------ Data to use

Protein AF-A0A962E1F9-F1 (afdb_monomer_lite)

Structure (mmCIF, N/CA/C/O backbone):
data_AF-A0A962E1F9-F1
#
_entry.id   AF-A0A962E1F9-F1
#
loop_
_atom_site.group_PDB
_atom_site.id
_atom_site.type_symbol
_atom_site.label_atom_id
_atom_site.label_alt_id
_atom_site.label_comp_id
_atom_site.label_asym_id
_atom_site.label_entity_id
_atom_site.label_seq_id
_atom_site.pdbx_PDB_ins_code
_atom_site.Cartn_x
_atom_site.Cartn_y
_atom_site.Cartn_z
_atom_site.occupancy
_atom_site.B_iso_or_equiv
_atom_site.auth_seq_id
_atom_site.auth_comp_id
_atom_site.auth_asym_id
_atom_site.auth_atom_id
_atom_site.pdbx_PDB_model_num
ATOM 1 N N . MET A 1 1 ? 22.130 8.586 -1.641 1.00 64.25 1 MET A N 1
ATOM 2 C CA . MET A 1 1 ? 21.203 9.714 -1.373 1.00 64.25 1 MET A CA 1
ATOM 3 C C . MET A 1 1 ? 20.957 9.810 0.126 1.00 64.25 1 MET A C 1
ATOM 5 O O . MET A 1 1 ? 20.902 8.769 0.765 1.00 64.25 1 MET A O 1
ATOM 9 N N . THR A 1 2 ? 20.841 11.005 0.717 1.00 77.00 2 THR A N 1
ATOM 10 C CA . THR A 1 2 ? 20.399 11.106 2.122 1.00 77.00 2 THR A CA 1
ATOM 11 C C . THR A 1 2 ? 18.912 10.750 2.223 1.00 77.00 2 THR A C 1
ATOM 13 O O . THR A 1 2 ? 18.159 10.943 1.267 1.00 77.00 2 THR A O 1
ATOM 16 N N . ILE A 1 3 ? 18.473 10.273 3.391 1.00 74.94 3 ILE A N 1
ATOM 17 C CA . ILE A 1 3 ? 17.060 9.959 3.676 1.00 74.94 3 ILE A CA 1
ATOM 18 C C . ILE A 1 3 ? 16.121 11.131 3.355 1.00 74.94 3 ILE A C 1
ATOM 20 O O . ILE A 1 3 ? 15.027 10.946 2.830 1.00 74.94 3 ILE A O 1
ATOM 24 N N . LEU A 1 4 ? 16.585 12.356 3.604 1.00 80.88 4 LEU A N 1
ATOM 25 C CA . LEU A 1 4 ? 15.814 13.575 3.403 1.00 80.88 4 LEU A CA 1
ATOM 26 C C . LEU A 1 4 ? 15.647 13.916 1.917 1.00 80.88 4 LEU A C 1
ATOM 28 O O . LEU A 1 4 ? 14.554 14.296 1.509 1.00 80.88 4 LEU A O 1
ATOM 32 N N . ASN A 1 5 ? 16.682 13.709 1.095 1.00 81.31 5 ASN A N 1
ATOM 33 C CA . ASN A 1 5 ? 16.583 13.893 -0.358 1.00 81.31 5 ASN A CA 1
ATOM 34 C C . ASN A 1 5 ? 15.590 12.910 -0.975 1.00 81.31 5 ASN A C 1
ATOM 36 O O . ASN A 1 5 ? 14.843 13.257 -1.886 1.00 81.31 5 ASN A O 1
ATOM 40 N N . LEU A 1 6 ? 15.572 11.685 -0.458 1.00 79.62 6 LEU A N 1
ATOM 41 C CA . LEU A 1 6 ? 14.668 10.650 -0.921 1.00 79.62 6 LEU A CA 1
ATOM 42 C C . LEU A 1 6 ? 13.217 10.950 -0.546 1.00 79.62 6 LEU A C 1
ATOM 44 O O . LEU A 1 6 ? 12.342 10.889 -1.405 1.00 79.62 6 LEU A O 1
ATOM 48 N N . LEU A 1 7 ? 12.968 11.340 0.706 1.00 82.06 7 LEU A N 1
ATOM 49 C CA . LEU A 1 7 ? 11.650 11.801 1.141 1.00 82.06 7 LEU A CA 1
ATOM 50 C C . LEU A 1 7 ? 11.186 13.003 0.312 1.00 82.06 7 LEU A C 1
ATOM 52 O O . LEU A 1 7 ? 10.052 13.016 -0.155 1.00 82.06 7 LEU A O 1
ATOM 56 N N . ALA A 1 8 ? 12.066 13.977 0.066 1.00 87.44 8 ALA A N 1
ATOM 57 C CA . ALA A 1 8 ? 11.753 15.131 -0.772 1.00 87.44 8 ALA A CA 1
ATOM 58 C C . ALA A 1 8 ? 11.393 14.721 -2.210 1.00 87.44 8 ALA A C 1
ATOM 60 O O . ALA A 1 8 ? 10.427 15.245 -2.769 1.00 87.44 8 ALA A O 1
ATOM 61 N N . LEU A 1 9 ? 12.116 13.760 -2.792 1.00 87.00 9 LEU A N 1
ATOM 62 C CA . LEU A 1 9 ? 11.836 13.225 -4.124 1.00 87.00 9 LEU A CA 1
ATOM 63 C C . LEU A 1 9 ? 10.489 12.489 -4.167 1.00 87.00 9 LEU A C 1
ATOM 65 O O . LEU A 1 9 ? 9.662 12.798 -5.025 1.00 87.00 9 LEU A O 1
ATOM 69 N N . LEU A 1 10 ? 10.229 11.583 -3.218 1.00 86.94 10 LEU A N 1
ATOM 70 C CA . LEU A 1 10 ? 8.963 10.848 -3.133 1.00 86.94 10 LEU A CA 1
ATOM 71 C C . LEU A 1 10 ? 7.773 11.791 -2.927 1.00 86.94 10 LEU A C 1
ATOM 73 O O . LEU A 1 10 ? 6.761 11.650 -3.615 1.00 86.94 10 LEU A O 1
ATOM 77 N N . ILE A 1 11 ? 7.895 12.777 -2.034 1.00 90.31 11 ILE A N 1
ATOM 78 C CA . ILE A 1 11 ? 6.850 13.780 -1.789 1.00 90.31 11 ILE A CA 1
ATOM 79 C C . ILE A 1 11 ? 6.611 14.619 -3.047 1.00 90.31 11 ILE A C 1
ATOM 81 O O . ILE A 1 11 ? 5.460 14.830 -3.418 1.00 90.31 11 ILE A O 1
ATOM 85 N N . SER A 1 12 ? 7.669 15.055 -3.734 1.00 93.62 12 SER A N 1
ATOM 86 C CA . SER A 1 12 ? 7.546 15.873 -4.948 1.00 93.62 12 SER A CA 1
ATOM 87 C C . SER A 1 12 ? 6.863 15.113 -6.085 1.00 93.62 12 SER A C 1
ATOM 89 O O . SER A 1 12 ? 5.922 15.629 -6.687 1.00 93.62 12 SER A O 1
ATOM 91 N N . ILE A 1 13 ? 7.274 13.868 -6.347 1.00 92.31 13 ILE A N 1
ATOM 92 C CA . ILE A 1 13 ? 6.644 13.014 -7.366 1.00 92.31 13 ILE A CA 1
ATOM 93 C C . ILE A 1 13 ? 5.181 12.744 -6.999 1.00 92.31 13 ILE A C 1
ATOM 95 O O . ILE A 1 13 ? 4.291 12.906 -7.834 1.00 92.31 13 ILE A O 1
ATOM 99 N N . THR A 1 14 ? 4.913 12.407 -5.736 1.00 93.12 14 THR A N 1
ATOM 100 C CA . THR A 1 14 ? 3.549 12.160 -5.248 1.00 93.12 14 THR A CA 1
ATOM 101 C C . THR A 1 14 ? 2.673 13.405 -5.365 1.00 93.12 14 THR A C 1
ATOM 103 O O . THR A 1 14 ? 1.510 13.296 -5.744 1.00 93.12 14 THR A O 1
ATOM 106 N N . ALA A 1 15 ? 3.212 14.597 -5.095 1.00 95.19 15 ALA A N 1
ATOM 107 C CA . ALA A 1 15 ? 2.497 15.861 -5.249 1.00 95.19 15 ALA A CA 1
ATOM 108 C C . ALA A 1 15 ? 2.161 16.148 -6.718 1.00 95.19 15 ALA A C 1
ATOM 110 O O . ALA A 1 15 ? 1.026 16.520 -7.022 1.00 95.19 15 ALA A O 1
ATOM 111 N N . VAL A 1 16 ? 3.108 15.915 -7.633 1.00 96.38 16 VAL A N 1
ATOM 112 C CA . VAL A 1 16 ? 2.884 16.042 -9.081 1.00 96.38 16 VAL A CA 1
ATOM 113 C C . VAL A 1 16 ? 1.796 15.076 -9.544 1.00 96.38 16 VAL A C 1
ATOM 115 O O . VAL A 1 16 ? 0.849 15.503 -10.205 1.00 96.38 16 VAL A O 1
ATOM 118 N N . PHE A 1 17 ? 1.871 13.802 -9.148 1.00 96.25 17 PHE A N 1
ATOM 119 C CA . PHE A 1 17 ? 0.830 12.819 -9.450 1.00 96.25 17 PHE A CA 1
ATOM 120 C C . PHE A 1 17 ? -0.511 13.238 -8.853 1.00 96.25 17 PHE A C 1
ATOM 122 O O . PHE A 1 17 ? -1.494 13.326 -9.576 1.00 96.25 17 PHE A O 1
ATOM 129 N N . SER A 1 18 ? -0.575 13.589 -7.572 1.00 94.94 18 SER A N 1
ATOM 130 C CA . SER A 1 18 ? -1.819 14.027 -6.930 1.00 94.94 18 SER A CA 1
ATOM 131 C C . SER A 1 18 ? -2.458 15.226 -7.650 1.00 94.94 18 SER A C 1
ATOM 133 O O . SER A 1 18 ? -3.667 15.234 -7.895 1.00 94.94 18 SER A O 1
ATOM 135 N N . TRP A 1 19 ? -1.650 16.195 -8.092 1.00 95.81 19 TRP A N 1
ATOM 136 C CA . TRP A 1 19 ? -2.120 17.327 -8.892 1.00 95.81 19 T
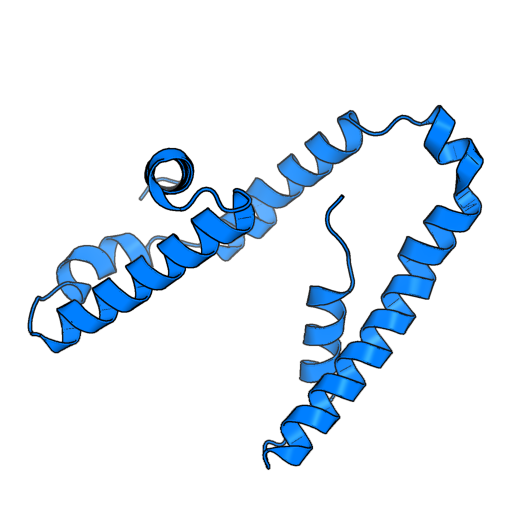RP A CA 1
ATOM 137 C C . TRP A 1 19 ? -2.631 16.902 -10.279 1.00 95.81 19 TRP A C 1
ATOM 139 O O . TRP A 1 19 ? -3.722 17.315 -10.681 1.00 95.81 19 TRP A O 1
ATOM 149 N N . LEU A 1 20 ? -1.896 16.039 -10.990 1.00 95.81 20 LEU A N 1
ATOM 150 C CA . LEU A 1 20 ? -2.324 15.457 -12.270 1.00 95.81 20 LEU A CA 1
ATOM 151 C C . LEU A 1 20 ? -3.642 14.683 -12.112 1.00 95.81 20 LEU A C 1
ATOM 153 O O . LEU A 1 20 ? -4.560 14.868 -12.915 1.00 95.81 20 LEU A O 1
ATOM 157 N N . ASN A 1 21 ? -3.774 13.880 -11.050 1.00 96.06 21 ASN A N 1
ATOM 158 C CA . ASN A 1 21 ? -5.005 13.170 -10.720 1.00 96.06 21 ASN A CA 1
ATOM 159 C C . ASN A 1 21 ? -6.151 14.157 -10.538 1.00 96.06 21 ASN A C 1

------------

Could you return exactly the stretch of the data above that starts at the line with "ATOM 93 C C" and ends at the line with "ATOM 131 C C", both lines included?

ATOM 93 C C . ILE A 1 13 ? 5.181 12.744 -6.999 1.00 92.31 13 ILE A C 1
ATOM 95 O O . ILE A 1 13 ? 4.291 12.906 -7.834 1.00 92.31 13 ILE A O 1
ATOM 99 N N . THR A 1 14 ? 4.913 12.407 -5.736 1.00 93.12 14 THR A N 1
ATOM 100 C CA . THR A 1 14 ? 3.549 12.160 -5.248 1.00 93.12 14 THR A CA 1
ATOM 101 C C . THR A 1 14 ? 2.673 13.405 -5.365 1.00 93.12 14 THR A C 1
ATOM 103 O O . THR A 1 14 ? 1.510 13.296 -5.744 1.00 93.12 14 THR A O 1
ATOM 106 N N . ALA A 1 15 ? 3.212 14.597 -5.095 1.00 95.19 15 ALA A N 1
ATOM 107 C CA . ALA A 1 15 ? 2.497 15.861 -5.249 1.00 95.19 15 ALA A CA 1
ATOM 108 C C . ALA A 1 15 ? 2.161 16.148 -6.718 1.00 95.19 15 ALA A C 1
ATOM 110 O O . ALA A 1 15 ? 1.026 16.520 -7.022 1.00 95.19 15 ALA A O 1
ATOM 111 N N . VAL A 1 16 ? 3.108 15.915 -7.633 1.00 96.38 16 VAL A N 1
ATOM 112 C CA . VAL A 1 16 ? 2.884 16.042 -9.081 1.00 96.38 16 VAL A CA 1
ATOM 113 C C . VAL A 1 16 ? 1.796 15.076 -9.544 1.00 96.38 16 VAL A C 1
ATOM 115 O O . VAL A 1 16 ? 0.849 15.503 -10.205 1.00 96.38 16 VAL A O 1
ATOM 118 N N . PHE A 1 17 ? 1.871 13.802 -9.148 1.00 96.25 17 PHE A N 1
ATOM 119 C CA . PHE A 1 17 ? 0.830 12.819 -9.450 1.00 96.25 17 PHE A CA 1
ATOM 120 C C . PHE A 1 17 ? -0.511 13.238 -8.853 1.00 96.25 17 PHE A C 1
ATOM 122 O O . PHE A 1 17 ? -1.494 13.326 -9.576 1.00 96.25 17 PHE A O 1
ATOM 129 N N . SER A 1 18 ? -0.575 13.589 -7.572 1.00 94.94 18 SER A N 1
ATOM 130 C CA . SER A 1 18 ? -1.819 14.027 -6.930 1.00 94.94 18 SER A CA 1
ATOM 131 C C . SER A 1 18 ? -2.458 15.226 -7.650 1.00 94.94 18 SER A C 1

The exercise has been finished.